Y en eso tiene mucho que decir Pablo
del Hierro, que acaba de publicar “Madrid, metrópolis (neo)fascista. Vidas
secretas, rutas de escape, negocios oscuros y violencia política (1939-1982)”.
Se trata de un profesor
de Historia Global en la facultad de artes y ciencias de la Universidad de
Maastricht, en los Países Bajos, que ha investigado cómo la capital madrileña
fue el rincón en que algunos fascistas lograron cobijarse después de la
contienda bélica. Asimismo, irá exponiendo el modo en que los denominados
«frentes populares» que las fuerzas de la izquierda formaron, con vistas a las
elecciones políticas tanto en España como en Francia, al comienzo de 1936, fue
dando paso a la idea de un Frente Popular internacional “destinado a chocar con
la creciente marea fascista”, y en lo que según el escritor la ciudad de Madrid
desempeñó un papel central.
La
violencia de los skin heads
Las
investigaciones a este respecto no son nuevas. El mismo Del Hierro alude al
historiador Hugo García Fernández, que ya apuntó que un gran número de
políticos antifascistas se encargaron “de convertir la resistencia madrileña a
la ofensiva de los ejércitos franquistas en un símbolo que pudiera conectar con
las experiencias que otros izquierdistas en distintas partes del mundo estaban
viviendo en sus respectivas luchas contra el fascismo”. Es más, según algún
testimonio foráneo, el frente antifascista «comenzó en las trincheras de Madrid
y cubrió toda Europa y el mundo, sin dejar lugar para el silencio, la calma y
la neutralidad». Así, el autor contextualiza el fascismo en los años cuarenta,
con unos “gerifaltes franquistas que comenzaron a diseñar el futuro de la
capital de España con las calles aún llenas de cascotes”.
Del
Hierro expone un Madrid que conecta la victoria de Franco con la dispersión
fascista tras el año 1945, intentando por otra parte borrar cualquier atisbo de
simpatía por Hitler y Mussolini y definirse como una sociedad católica y
anticomunista. Sin embargo, el neofascismo se fue dejando sentir en la capital
hasta el fenómeno de los “skin heads”, violentos de extrema derecha que
asolaron las calles de las ciudades durante los años noventa sobre todo.

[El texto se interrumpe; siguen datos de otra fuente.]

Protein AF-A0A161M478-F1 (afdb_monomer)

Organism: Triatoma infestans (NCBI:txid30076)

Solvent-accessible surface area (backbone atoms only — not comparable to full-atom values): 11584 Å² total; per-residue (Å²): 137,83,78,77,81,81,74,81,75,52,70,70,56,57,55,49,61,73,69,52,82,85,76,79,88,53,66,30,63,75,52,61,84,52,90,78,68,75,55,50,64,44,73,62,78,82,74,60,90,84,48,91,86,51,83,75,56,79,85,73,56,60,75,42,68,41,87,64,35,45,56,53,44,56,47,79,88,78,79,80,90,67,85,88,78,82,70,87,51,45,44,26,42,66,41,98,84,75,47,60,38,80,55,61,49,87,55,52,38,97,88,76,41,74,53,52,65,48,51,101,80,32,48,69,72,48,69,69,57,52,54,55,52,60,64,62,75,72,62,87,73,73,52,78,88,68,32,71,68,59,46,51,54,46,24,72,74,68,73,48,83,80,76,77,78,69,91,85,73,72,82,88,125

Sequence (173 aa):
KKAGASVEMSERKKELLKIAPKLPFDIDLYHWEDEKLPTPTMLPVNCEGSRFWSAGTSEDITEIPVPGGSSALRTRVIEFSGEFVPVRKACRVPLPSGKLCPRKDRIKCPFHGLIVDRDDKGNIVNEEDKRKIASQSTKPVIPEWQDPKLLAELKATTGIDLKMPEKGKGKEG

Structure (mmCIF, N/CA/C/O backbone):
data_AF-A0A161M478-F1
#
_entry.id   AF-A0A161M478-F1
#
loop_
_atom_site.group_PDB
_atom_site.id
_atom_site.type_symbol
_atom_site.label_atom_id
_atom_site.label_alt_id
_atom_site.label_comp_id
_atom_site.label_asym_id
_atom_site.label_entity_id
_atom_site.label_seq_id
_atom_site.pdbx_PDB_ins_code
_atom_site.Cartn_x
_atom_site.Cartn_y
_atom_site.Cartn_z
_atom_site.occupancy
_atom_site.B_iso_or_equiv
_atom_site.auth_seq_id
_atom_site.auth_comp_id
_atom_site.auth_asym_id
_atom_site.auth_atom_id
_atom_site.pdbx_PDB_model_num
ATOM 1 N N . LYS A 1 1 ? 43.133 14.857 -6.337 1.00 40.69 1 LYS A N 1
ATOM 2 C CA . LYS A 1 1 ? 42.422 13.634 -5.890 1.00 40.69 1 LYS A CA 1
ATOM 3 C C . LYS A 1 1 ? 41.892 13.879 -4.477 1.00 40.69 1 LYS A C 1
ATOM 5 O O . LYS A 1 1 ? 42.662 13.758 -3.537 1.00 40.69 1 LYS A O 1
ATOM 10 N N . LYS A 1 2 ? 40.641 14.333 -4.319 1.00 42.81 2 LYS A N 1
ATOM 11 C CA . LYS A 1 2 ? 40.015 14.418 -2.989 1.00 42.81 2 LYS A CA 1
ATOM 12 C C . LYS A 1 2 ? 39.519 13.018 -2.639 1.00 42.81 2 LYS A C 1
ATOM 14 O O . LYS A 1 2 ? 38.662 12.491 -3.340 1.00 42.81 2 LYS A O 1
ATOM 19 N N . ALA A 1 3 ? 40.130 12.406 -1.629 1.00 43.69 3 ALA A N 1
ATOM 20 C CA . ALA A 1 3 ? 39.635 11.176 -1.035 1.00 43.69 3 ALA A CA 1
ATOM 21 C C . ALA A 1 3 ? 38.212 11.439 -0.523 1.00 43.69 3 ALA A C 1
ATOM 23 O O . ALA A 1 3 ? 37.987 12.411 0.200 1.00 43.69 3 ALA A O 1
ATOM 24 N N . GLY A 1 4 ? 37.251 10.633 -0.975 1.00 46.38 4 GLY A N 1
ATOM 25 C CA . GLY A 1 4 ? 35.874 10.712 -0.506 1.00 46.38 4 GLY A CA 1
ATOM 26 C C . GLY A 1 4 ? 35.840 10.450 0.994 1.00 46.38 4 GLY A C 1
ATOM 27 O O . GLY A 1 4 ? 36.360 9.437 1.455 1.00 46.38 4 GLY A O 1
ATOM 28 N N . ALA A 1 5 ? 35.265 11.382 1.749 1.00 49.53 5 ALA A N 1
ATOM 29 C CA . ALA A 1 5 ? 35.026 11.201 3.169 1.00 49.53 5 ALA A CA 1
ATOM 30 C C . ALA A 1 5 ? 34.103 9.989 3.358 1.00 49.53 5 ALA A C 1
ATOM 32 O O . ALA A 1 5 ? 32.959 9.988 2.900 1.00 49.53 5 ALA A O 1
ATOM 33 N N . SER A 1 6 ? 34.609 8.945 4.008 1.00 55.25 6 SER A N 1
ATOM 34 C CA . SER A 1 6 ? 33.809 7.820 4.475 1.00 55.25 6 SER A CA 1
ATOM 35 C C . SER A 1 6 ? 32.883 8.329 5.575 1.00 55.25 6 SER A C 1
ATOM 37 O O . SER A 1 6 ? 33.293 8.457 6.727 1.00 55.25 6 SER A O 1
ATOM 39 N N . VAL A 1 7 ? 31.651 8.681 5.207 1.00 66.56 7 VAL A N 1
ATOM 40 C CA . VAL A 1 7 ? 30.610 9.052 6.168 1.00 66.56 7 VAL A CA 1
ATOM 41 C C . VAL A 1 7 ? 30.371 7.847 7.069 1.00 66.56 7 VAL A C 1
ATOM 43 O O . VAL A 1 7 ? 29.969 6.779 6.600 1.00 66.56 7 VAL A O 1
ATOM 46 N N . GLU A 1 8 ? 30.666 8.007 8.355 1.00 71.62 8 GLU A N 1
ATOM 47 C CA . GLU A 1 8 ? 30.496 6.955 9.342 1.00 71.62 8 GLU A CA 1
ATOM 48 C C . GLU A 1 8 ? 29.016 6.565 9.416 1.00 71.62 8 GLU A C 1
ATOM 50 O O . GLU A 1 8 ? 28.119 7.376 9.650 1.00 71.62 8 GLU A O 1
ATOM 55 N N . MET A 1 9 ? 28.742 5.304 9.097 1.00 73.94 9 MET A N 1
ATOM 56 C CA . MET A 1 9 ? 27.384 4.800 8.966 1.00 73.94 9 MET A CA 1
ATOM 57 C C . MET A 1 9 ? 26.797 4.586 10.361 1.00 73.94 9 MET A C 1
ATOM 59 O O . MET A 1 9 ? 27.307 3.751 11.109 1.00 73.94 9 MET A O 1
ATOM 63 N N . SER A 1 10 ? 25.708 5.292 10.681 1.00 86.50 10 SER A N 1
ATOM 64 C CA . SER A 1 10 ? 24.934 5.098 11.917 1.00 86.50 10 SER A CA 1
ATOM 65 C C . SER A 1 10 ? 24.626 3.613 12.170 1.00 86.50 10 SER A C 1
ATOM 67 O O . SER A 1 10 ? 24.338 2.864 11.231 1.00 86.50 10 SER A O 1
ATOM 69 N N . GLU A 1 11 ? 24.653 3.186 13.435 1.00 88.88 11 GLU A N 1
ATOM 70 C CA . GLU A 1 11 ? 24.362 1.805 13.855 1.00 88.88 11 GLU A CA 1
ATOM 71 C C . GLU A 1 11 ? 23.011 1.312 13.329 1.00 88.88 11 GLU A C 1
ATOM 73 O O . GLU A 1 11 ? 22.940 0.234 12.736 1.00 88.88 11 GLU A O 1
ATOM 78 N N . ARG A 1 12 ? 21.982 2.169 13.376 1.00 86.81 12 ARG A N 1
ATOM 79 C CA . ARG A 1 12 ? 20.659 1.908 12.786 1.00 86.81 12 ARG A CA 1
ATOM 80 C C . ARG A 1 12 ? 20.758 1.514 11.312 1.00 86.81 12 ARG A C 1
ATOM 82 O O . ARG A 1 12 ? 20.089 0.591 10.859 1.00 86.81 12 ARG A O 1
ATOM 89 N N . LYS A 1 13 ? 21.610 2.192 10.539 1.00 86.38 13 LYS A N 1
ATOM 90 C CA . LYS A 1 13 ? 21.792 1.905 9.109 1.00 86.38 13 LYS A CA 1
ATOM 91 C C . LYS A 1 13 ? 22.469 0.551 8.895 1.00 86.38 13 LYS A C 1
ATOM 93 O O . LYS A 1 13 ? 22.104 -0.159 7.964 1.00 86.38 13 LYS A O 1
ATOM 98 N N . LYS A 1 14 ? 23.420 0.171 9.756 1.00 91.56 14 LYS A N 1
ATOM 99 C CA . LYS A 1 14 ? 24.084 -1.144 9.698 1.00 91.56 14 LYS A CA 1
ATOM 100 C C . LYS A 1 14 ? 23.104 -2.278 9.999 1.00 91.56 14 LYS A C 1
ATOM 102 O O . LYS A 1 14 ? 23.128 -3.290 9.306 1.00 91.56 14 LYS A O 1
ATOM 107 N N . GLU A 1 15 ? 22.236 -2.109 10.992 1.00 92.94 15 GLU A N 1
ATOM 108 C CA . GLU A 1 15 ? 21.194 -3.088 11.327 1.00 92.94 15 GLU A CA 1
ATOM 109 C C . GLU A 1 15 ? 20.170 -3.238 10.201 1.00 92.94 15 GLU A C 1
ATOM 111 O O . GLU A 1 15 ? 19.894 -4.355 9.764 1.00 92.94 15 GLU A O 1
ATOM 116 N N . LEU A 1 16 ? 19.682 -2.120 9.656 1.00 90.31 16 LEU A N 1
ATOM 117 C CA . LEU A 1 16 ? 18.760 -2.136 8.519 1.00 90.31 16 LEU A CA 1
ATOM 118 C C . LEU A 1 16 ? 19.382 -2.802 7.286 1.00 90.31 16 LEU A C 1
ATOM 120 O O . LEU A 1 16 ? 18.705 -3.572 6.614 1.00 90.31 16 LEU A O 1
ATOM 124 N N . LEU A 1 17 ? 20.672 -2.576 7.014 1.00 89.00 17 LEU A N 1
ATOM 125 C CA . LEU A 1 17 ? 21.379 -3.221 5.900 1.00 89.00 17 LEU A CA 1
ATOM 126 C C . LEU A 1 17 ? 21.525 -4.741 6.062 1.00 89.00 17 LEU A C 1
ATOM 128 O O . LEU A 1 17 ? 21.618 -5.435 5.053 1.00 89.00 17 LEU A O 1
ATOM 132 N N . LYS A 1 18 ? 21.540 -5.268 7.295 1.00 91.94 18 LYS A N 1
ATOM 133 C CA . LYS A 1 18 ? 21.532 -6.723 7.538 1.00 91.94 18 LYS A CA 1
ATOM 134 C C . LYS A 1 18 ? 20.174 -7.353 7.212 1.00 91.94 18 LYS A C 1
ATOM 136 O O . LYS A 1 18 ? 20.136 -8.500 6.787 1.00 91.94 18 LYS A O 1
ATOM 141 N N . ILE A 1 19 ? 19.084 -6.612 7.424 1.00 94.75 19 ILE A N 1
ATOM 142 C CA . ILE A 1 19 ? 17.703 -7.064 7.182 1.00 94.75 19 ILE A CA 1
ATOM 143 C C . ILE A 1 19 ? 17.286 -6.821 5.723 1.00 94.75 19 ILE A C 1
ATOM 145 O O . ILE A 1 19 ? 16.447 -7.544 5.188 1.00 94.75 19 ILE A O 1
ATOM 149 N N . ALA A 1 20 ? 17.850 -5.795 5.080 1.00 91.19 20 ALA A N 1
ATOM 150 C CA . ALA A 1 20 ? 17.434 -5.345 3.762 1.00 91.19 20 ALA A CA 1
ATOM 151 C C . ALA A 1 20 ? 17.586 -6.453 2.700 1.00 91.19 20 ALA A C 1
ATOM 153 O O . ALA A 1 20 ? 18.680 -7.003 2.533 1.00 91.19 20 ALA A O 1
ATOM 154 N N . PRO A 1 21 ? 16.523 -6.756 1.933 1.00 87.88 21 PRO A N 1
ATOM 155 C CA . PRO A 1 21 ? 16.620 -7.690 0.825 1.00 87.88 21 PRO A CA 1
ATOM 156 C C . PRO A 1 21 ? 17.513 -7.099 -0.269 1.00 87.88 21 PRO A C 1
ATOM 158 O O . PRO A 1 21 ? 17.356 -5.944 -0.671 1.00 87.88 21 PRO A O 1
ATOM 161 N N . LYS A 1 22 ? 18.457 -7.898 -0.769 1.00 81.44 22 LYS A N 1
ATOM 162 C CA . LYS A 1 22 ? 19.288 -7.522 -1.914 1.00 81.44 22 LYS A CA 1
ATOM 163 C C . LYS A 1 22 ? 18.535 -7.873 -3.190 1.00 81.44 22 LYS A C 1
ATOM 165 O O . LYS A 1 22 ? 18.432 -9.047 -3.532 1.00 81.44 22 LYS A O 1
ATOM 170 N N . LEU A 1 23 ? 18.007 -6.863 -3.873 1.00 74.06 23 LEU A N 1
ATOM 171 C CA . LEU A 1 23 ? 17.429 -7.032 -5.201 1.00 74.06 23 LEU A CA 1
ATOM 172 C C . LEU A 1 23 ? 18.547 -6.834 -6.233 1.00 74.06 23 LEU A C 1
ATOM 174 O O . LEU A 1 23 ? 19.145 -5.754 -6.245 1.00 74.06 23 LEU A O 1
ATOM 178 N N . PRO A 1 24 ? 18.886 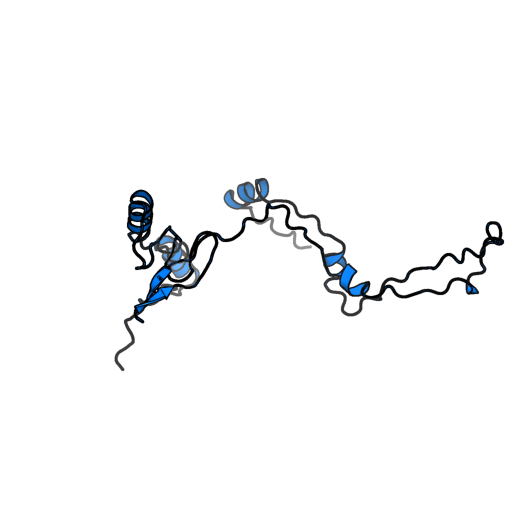-7.846 -7.051 1.00 77.69 24 PRO A N 1
ATOM 179 C CA . PRO A 1 24 ? 19.864 -7.655 -8.105 1.00 77.69 24 PRO A CA 1
ATOM 180 C C . PRO A 1 24 ? 19.339 -6.623 -9.103 1.00 77.69 24 PRO A C 1
ATOM 182 O O . PRO A 1 24 ? 18.141 -6.551 -9.390 1.00 77.69 24 PRO A O 1
ATOM 185 N N . PHE A 1 25 ? 20.269 -5.818 -9.598 1.00 74.69 25 PHE A N 1
ATOM 186 C CA . PHE A 1 25 ? 20.055 -5.008 -10.783 1.00 74.69 25 PHE A CA 1
ATOM 187 C C . PHE A 1 25 ? 19.850 -5.955 -11.969 1.00 74.69 25 PHE A C 1
ATOM 189 O O . PHE A 1 25 ? 20.635 -6.892 -12.129 1.00 74.69 25 PHE A O 1
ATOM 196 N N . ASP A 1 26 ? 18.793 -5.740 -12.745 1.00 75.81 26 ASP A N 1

Justamente, el historiador da comienzo a su libro contando anécdotas personales
en las que sufrió el acoso de un grupo de estos neonazis en plena calle, lo que
le lleva a expresar el propósito de su estudio: un intento de explicar las
raíces de la presencia de la extrema derecha en Madrid, pero sin que ello empañe
“las muchas virtudes que tiene Madrid, pero sí aportar una serie de lecciones
que nos permitan a los madrileños evitar que eso vuelva a ocurrir en el futuro”.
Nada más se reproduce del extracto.